1. The photon sphere is the radius at which the velocity of a circular orbit is the speed of light. We can no more detect it than we can detect the Moon's radius around Earth; we can measure it, but there is really nothing about it to detect. The photon sphere has no physical substance whatsoever.

2. If you fall through the photon sphere, you're in trouble. Since your velocity cannot exceed the speed of light, you cannot go fast enough at the periapsis of a hypothetical orbit to rely on projectile motion bringing you back out. However, if you had some sort of propulsion system (and I think it'd be kind of silly to approach a black hole without being in a rocket or something), you could safely establish almost any kind of orbit around the hole at less than the speed of light because you could use the rocket to lessen the net centripetal force localized around you.
In other words, if you're planning a trip inside a photon sphere, gas up first.

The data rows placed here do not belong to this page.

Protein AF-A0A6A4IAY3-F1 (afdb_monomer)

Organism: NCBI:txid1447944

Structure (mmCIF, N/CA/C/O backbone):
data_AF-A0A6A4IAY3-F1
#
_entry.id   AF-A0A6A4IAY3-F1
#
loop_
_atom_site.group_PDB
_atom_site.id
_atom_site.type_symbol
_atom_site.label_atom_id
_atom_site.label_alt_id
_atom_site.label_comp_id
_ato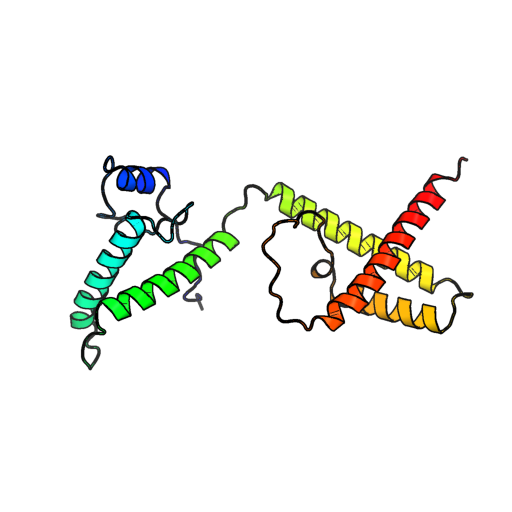m_site.label_asym_id
_atom_site.label_entity_id
_atom_site.label_seq_id
_atom_site.pdbx_PDB_ins_code
_atom_site.Cartn_x
_atom_site.Cartn_y
_atom_site.Cartn_z
_atom_site.occupancy
_atom_site.B_iso_or_equiv
_atom_site.auth_seq_id
_atom_site.auth_comp_id
_atom_site.auth_asym_id
_atom_site.auth_atom_id
_atom_site.pdbx_PDB_model_num
ATOM 1 N N . MET A 1 1 ? 1.701 -21.717 -3.486 1.00 31.17 1 MET A N 1
ATOM 2 C CA . MET A 1 1 ? 1.386 -20.863 -4.650 1.00 31.17 1 MET A CA 1
ATOM 3 C C . MET A 1 1 ? 1.881 -19.462 -4.350 1.00 31.17 1 MET A C 1
ATOM 5 O O . MET A 1 1 ? 1.270 -18.770 -3.547 1.00 31.17 1 MET A O 1
ATOM 9 N N . THR A 1 2 ? 3.022 -19.086 -4.917 1.00 35.78 2 THR A N 1
ATOM 10 C CA . THR A 1 2 ? 3.568 -17.725 -4.865 1.00 35.78 2 THR A CA 1
ATOM 11 C C . THR A 1 2 ? 2.609 -16.820 -5.629 1.00 35.78 2 THR A C 1
ATOM 13 O O . THR A 1 2 ? 2.339 -17.067 -6.805 1.00 35.78 2 THR A O 1
ATOM 16 N N . ARG A 1 3 ? 2.013 -15.823 -4.966 1.00 40.19 3 ARG A N 1
ATOM 17 C CA . ARG A 1 3 ? 1.210 -14.823 -5.679 1.00 40.19 3 ARG A CA 1
ATOM 18 C C . ARG A 1 3 ? 2.154 -14.101 -6.642 1.00 40.19 3 ARG A C 1
ATOM 20 O O . ARG A 1 3 ? 3.254 -13.739 -6.251 1.00 40.19 3 ARG A O 1
ATOM 27 N N . ILE A 1 4 ? 1.724 -13.868 -7.879 1.00 42.66 4 ILE A N 1
ATOM 28 C CA . ILE A 1 4 ? 2.486 -13.089 -8.879 1.00 42.66 4 ILE A CA 1
ATOM 29 C C . ILE A 1 4 ? 2.857 -11.687 -8.337 1.00 42.66 4 ILE A C 1
ATOM 31 O O . ILE A 1 4 ? 3.834 -11.091 -8.772 1.00 42.66 4 ILE A O 1
ATOM 35 N N . ASN A 1 5 ? 2.141 -11.224 -7.306 1.00 47.25 5 ASN A N 1
ATOM 36 C CA . ASN A 1 5 ? 2.351 -9.961 -6.599 1.00 47.25 5 ASN A CA 1
ATOM 37 C C . ASN A 1 5 ? 3.095 -10.105 -5.255 1.00 47.25 5 ASN A C 1
ATOM 39 O O . ASN A 1 5 ? 2.947 -9.252 -4.382 1.00 47.25 5 ASN A O 1
ATOM 43 N N . ASP A 1 6 ? 3.837 -11.191 -5.029 1.00 52.19 6 ASP A N 1
ATOM 44 C CA . ASP A 1 6 ? 4.597 -11.388 -3.791 1.00 52.19 6 ASP A CA 1
ATOM 45 C C . ASP A 1 6 ? 5.954 -10.665 -3.868 1.00 52.19 6 ASP A C 1
ATOM 47 O O . ASP A 1 6 ? 6.995 -11.238 -4.192 1.00 52.19 6 ASP A O 1
ATOM 51 N N . PHE A 1 7 ? 5.923 -9.352 -3.624 1.00 56.91 7 PHE A N 1
ATOM 52 C CA . PHE A 1 7 ? 7.085 -8.458 -3.708 1.00 56.91 7 PHE A CA 1
ATOM 53 C C . PHE A 1 7 ? 8.027 -8.532 -2.490 1.00 56.91 7 PHE A C 1
ATOM 55 O O . PHE A 1 7 ? 8.949 -7.725 -2.403 1.00 56.91 7 PHE A O 1
ATOM 62 N N . GLN A 1 8 ? 7.867 -9.503 -1.582 1.00 54.19 8 GLN A N 1
ATOM 63 C CA . GLN A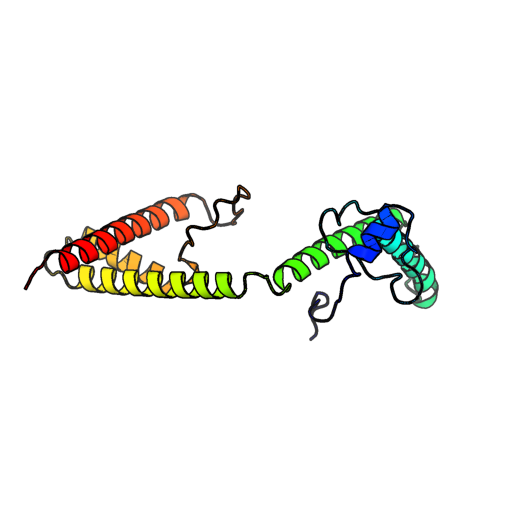 1 8 ? 8.664 -9.610 -0.344 1.00 54.19 8 GLN A CA 1
ATOM 64 C C . GLN A 1 8 ? 10.185 -9.689 -0.566 1.00 54.19 8 GLN A C 1
ATOM 66 O O . GLN A 1 8 ? 10.968 -9.341 0.314 1.00 54.19 8 GLN A O 1
ATOM 71 N N . LYS A 1 9 ? 10.625 -10.164 -1.738 1.00 62.75 9 LYS A N 1
ATOM 72 C CA . LYS A 1 9 ? 12.051 -10.277 -2.100 1.00 62.75 9 LYS A CA 1
ATOM 73 C C . LYS A 1 9 ? 12.521 -9.199 -3.074 1.00 62.75 9 LYS A C 1
ATOM 75 O O . LYS A 1 9 ? 13.689 -9.195 -3.455 1.00 62.75 9 LYS A O 1
ATOM 80 N N . TYR A 1 10 ? 11.624 -8.323 -3.519 1.00 69.81 10 TYR A N 1
ATOM 81 C CA . TYR A 1 10 ? 11.960 -7.301 -4.494 1.00 69.81 10 TYR A CA 1
ATOM 82 C C . TYR A 1 10 ? 12.652 -6.122 -3.806 1.00 69.81 10 TYR A C 1
ATOM 84 O O . TYR A 1 10 ? 12.056 -5.429 -2.979 1.00 69.81 10 TYR A O 1
ATOM 92 N N . VAL A 1 11 ? 13.911 -5.882 -4.172 1.00 75.94 11 VAL A N 1
ATOM 93 C CA . VAL A 1 11 ? 14.698 -4.745 -3.688 1.00 75.94 11 VAL A CA 1
ATOM 94 C C . VAL A 1 11 ? 14.712 -3.675 -4.785 1.00 75.94 11 VAL A C 1
ATOM 96 O O . VAL A 1 11 ? 15.259 -3.927 -5.859 1.00 75.94 11 VAL A O 1
ATOM 99 N N . PRO A 1 12 ? 14.091 -2.501 -4.562 1.00 83.31 12 PRO A N 1
ATOM 100 C CA . PRO A 1 12 ? 14.165 -1.390 -5.504 1.00 83.31 12 PRO A CA 1
ATOM 101 C C . PRO A 1 12 ? 15.589 -0.840 -5.578 1.00 83.31 12 PRO A C 1
ATOM 103 O O . PRO A 1 12 ? 16.363 -0.988 -4.631 1.00 83.31 12 PRO A O 1
ATOM 106 N N . VAL A 1 13 ? 15.901 -0.126 -6.659 1.00 86.44 13 VAL A N 1
ATOM 107 C CA . VAL A 1 13 ? 17.196 0.554 -6.772 1.00 86.44 13 VAL A CA 1
ATOM 108 C C . VAL A 1 13 ? 17.353 1.625 -5.684 1.00 86.44 13 VAL A C 1
ATOM 110 O O . VAL A 1 13 ? 16.378 2.255 -5.253 1.00 86.44 13 VAL A O 1
ATOM 113 N N . ASP A 1 14 ? 18.596 1.853 -5.262 1.00 84.5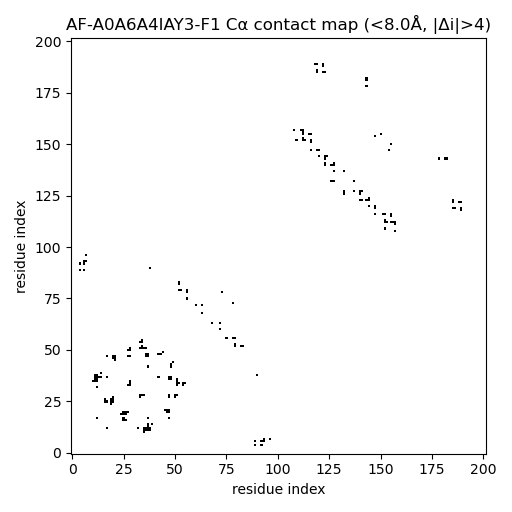6 14 ASP A N 1
ATOM 114 C CA . ASP A 1 14 ? 18.929 2.888 -4.290 1.00 84.56 14 ASP A CA 1
ATOM 115 C C . ASP A 1 14 ? 18.519 4.287 -4.787 1.00 84.56 14 ASP A C 1
ATOM 117 O O . ASP A 1 14 ? 18.667 4.643 -5.961 1.00 84.56 14 ASP A O 1
ATOM 121 N N . SER A 1 15 ? 18.002 5.105 -3.867 1.00 85.06 15 SER A N 1
ATOM 122 C CA . SER A 1 15 ? 17.516 6.449 -4.191 1.00 85.06 15 SER A CA 1
ATOM 123 C C . SER A 1 15 ? 18.631 7.392 -4.639 1.00 85.06 15 SER A C 1
ATOM 125 O O . SER A 1 15 ? 18.381 8.261 -5.471 1.00 85.06 15 SER A O 1
ATOM 127 N N . ALA A 1 16 ? 19.853 7.226 -4.131 1.00 85.06 16 ALA A N 1
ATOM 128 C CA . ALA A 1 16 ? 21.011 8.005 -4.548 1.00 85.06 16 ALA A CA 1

3. This is a fun question. In pretty much every other situation, the term escape velocity actually means escape speed because the direction of the speed is irrelevant (as long as it isn't pointed at the gravitational body). However, for a black hole, the escape velocity at the Schwarzschild radius is a velocity and its direction vector must be radial to the black hole. The reason for this is due to the massive effects gravity has at that point (no pun intended). For a planet (say Earth), the gravity field has the well-known and measured effect of curving/warping spacetime. But for a black hole, at the event horizon the gravity is so strong that space isn't just curved, it is actually falling into the black hole as well! I'll give that a moment for it to sink in for anyone who hasn't heard that before....
Ok moment's up. Right so at the event horizon we have this, you're falling in and space is falling in. For Earth, the space is curved but relatively stationary. At any direction, as long as you reach escape speed, you're free and clear. But when the space around you is falling into the hole as well, you can just imagine that if you were to travel in any direction other than radially outward at the escape velocity, the spacetime around you would drag you in with it anyway.
So let's go back and answer the question, if a photon were to hit the event horizon tangentially, and if space weren't falling into the hole, then sure as grape soda it would orbit circularly (why grape soda? Because in my opinion, that's a drink that seems pretty sure of itself). But let's take that photon in the circular orbit and then make the fabric of space start falling into the black hole, the photon is still in that circular orbit; it will revisit the same points in space over and over, but since those points in space are falling inward, so too does the photon. This is also why the circular orbit velocity at the photon sphere is equal to the escape velocity of a lower orbit; the photons do not orbit circularly in the classical sense where they revisit the same point in space periodically, rather they are visiting always new points in space while in the process of escaping but are forced to maintain a constant distance from the black hole because of the space around them falling inward.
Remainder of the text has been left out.